MATERIALS PROVIDED START
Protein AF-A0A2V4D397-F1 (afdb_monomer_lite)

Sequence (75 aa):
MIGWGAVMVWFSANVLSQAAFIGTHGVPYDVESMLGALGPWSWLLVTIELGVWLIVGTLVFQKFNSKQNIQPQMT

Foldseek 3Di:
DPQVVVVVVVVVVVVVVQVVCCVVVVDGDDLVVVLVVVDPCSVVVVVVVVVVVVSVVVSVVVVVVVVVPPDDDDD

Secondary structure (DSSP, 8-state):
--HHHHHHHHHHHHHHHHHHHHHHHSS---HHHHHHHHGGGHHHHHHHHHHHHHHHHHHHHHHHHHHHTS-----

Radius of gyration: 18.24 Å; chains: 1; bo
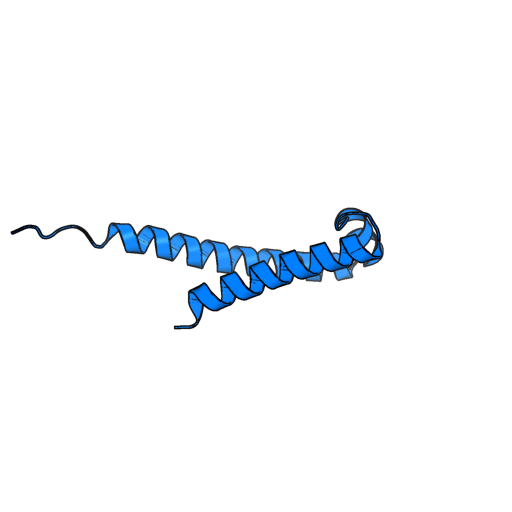unding box: 46×34×44 Å

Structure (mmCIF, N/CA/C/O backbone):
data_AF-A0A2V4D397-F1
#
_entry.id   AF-A0A2V4D397-F1
#
loop_
_atom_site.group_PDB
_atom_site.id
_atom_site.type_symbol
_atom_site.label_atom_id
_atom_site.label_alt_id
_atom_site.label_comp_id
_atom_site.label_asym_id
_atom_site.label_entity_id
_atom_site.label_seq_id
_atom_site.pdbx_PDB_ins_code
_atom_site.Cartn_x
_atom_site.Cartn_y
_atom_site.Cartn_z
_atom_site.occupancy
_atom_site.B_iso_or_equiv
_atom_site.auth_seq_id
_atom_site.auth_comp_id
_atom_site.auth_asym_id
_atom_site.auth_atom_id
_atom_site.pdbx_PDB_model_num
ATOM 1 N N . MET A 1 1 ? -3.834 4.652 22.775 1.00 48.59 1 MET A N 1
ATOM 2 C CA . MET A 1 1 ? -4.291 5.703 21.832 1.00 48.59 1 MET A CA 1
ATOM 3 C C . MET A 1 1 ? -3.511 5.642 20.507 1.00 48.59 1 MET A C 1
ATOM 5 O O . MET A 1 1 ? -3.043 6.662 20.027 1.00 48.59 1 MET A O 1
ATOM 9 N N . ILE A 1 2 ? -3.379 4.455 19.893 1.00 59.50 2 ILE A N 1
ATOM 10 C CA . ILE A 1 2 ? -2.540 4.245 18.688 1.00 59.50 2 ILE A CA 1
ATOM 11 C C . ILE A 1 2 ? -3.362 4.251 17.376 1.00 59.50 2 ILE A C 1
ATOM 13 O O . ILE A 1 2 ? -2.799 4.416 16.302 1.00 59.50 2 ILE A O 1
ATOM 17 N N . GLY A 1 3 ? -4.698 4.161 17.443 1.00 71.75 3 GLY A N 1
ATOM 18 C CA . GLY A 1 3 ? -5.549 3.859 16.278 1.00 71.75 3 GLY A CA 1
ATOM 19 C C . GLY A 1 3 ? -5.379 4.786 15.066 1.00 71.75 3 GLY A C 1
ATOM 20 O O . GLY A 1 3 ? -5.001 4.331 13.995 1.00 71.75 3 GLY A O 1
ATOM 21 N N . TRP A 1 4 ? -5.621 6.092 15.219 1.00 75.75 4 TRP A N 1
ATOM 22 C CA . TRP A 1 4 ? -5.597 7.030 14.082 1.00 75.75 4 TRP A CA 1
ATOM 23 C C . TRP A 1 4 ? -4.195 7.479 13.659 1.00 75.75 4 TRP A C 1
ATOM 25 O O . TRP A 1 4 ? -3.979 7.765 12.483 1.00 75.75 4 TRP A O 1
ATOM 35 N N . GLY A 1 5 ? -3.239 7.513 14.591 1.00 83.50 5 GLY A N 1
ATOM 36 C CA . GLY A 1 5 ? -1.845 7.840 14.277 1.00 83.50 5 GLY A CA 1
ATOM 37 C C . GLY A 1 5 ? -1.211 6.796 13.358 1.00 83.50 5 GLY A C 1
ATOM 38 O O . GLY A 1 5 ? -0.536 7.161 12.402 1.00 83.50 5 GLY A O 1
ATOM 39 N N . ALA A 1 6 ? -1.503 5.511 13.586 1.00 83.44 6 ALA A N 1
ATOM 40 C CA . ALA A 1 6 ? -1.026 4.425 12.733 1.00 83.44 6 ALA A CA 1
ATOM 41 C C . ALA A 1 6 ? -1.540 4.545 11.288 1.00 83.44 6 ALA A C 1
ATOM 43 O O . ALA A 1 6 ? -0.763 4.377 10.351 1.00 83.44 6 ALA A O 1
ATOM 44 N N . VAL A 1 7 ? -2.816 4.906 11.102 1.00 81.75 7 VAL A N 1
ATOM 45 C CA . VAL A 1 7 ? -3.410 5.106 9.767 1.00 81.75 7 VAL A CA 1
ATOM 46 C C . VAL A 1 7 ? -2.738 6.266 9.029 1.00 81.75 7 VAL A C 1
ATOM 48 O O . VAL A 1 7 ? -2.396 6.125 7.859 1.00 81.75 7 VAL A O 1
ATOM 51 N N . MET A 1 8 ? -2.501 7.392 9.710 1.00 84.62 8 MET A N 1
ATOM 52 C CA . MET A 1 8 ? -1.842 8.558 9.108 1.00 84.
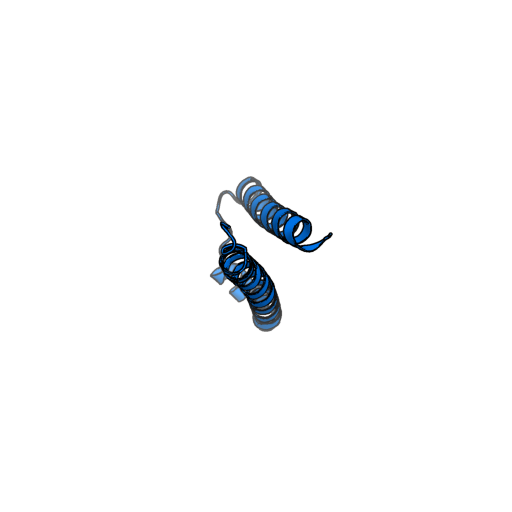62 8 MET A CA 1
ATOM 53 C C . MET A 1 8 ? -0.391 8.257 8.724 1.00 84.62 8 MET A C 1
ATOM 55 O O . MET A 1 8 ? 0.021 8.583 7.617 1.00 84.62 8 MET A O 1
ATOM 59 N N . VAL A 1 9 ? 0.370 7.591 9.600 1.00 88.62 9 VAL A N 1
ATOM 60 C CA . VAL A 1 9 ? 1.759 7.195 9.312 1.00 88.62 9 VAL A CA 1
ATOM 61 C C . VAL A 1 9 ? 1.819 6.226 8.133 1.00 88.62 9 VAL A C 1
ATOM 63 O O . VAL A 1 9 ? 2.633 6.419 7.234 1.00 88.62 9 VAL A O 1
ATOM 66 N N . TRP A 1 10 ? 0.939 5.221 8.098 1.00 85.50 10 TRP A N 1
ATOM 67 C CA . TRP A 1 10 ? 0.854 4.281 6.981 1.00 85.50 10 TRP A CA 1
ATOM 68 C C . TRP A 1 10 ? 0.504 4.987 5.664 1.00 85.50 10 TRP A C 1
ATOM 70 O O . TRP A 1 10 ? 1.173 4.772 4.654 1.00 85.50 10 TRP A O 1
ATOM 80 N N . PHE A 1 11 ? -0.487 5.881 5.674 1.00 86.94 11 PHE A N 1
ATOM 81 C CA . PHE A 1 11 ? -0.868 6.655 4.493 1.00 86.94 11 PHE A CA 1
ATOM 82 C C . PHE A 1 11 ? 0.282 7.547 3.999 1.00 86.94 11 PHE A C 1
ATOM 84 O O . PHE A 1 11 ? 0.629 7.516 2.819 1.00 86.94 11 PHE A O 1
ATOM 91 N N . SER A 1 12 ? 0.932 8.290 4.898 1.00 90.44 12 SER A N 1
ATOM 92 C CA . SER A 1 12 ? 2.081 9.132 4.553 1.00 90.44 12 SER A CA 1
ATOM 93 C C . SER A 1 12 ? 3.264 8.323 4.020 1.00 90.44 12 SER A C 1
ATOM 95 O O . SER A 1 12 ? 3.912 8.765 3.076 1.00 90.44 12 SER A O 1
ATOM 97 N N . ALA A 1 13 ? 3.531 7.135 4.571 1.00 89.88 13 ALA A N 1
ATOM 98 C CA . ALA A 1 13 ? 4.581 6.246 4.077 1.00 89.88 13 ALA A CA 1
ATOM 99 C C . ALA A 1 13 ? 4.301 5.756 2.644 1.00 89.88 13 ALA A C 1
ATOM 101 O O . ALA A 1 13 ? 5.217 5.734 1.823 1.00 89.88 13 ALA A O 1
MATERIALS PROVIDED END
# WORK REQUEST
Leave the pictures out and reproduce exactly the lines from the top of the listing above through the line with "ATOM 18 C CA".

# RESULT
Protein AF-A0A2V4D397-F1 (afdb_monomer_lite)

Sequence (75 aa):
MIGWGAVMVWFSANVLSQAAFIGTHGVPYDVESMLGALGPWSWLLVTIELGVWLIVGTLVFQKFNSKQNIQPQMT

Foldseek 3Di:
DPQVVVVVVVVVVVVVVQVVCCVVVVDGDDLVVVLVVVDPCSVVVVVVVVVVVVSVVVSVVVVVVVVVPPDDDDD

Secondary structure (DSSP, 8-state):
--HHHHHHHHHHHHHHHHHHHHHHHSS---HHHHHHHHGGGHHHHHHHHHHHHHHHHHHHHHHHHHHHTS-----

Radius of gyration: 18.24 Å; chains: 1; bo
unding box: 46×34×44 Å

Structure (mmCIF, N/CA/C/O backbone):
data_AF-A0A2V4D397-F1
#
_entry.id   AF-A0A2V4D397-F1
#
loop_
_atom_site.group_PDB
_atom_site.id
_atom_site.type_symbol
_atom_site.label_atom_id
_atom_site.label_alt_id
_atom_site.label_comp_id
_atom_site.label_asym_id
_atom_site.label_entity_id
_atom_site.label_seq_id
_atom_site.pdbx_PDB_ins_code
_atom_site.Cartn_x
_atom_site.Cartn_y
_atom_site.Cartn_z
_atom_site.occupancy
_atom_site.B_iso_or_equiv
_atom_site.auth_seq_id
_atom_site.auth_comp_id
_atom_site.auth_asym_id
_atom_site.auth_atom_id
_atom_site.pdbx_PDB_model_num
ATOM 1 N N . MET A 1 1 ? -3.834 4.652 22.775 1.00 48.59 1 MET A N 1
ATOM 2 C CA . MET A 1 1 ? -4.291 5.703 21.832 1.00 48.59 1 MET A CA 1
ATOM 3 C C . MET A 1 1 ? -3.511 5.642 20.507 1.00 48.59 1 MET A C 1
ATOM 5 O O . MET A 1 1 ? -3.043 6.662 20.027 1.00 48.59 1 MET A O 1
ATOM 9 N N . ILE A 1 2 ? -3.379 4.455 19.893 1.00 59.50 2 ILE A N 1
ATOM 10 C CA . ILE A 1 2 ? -2.540 4.245 18.688 1.00 59.50 2 ILE A CA 1
ATOM 11 C C . ILE A 1 2 ? -3.362 4.251 17.376 1.00 59.50 2 ILE A C 1
ATOM 13 O O . ILE A 1 2 ? -2.799 4.416 16.302 1.00 59.50 2 ILE A O 1
ATOM 17 N N . GLY A 1 3 ? -4.698 4.161 17.443 1.00 71.75 3 GLY A N 1
ATOM 18 C CA . GLY A 1 3 ? -5.549 3.859 16.278 1.00 71.75 3 GLY A CA 1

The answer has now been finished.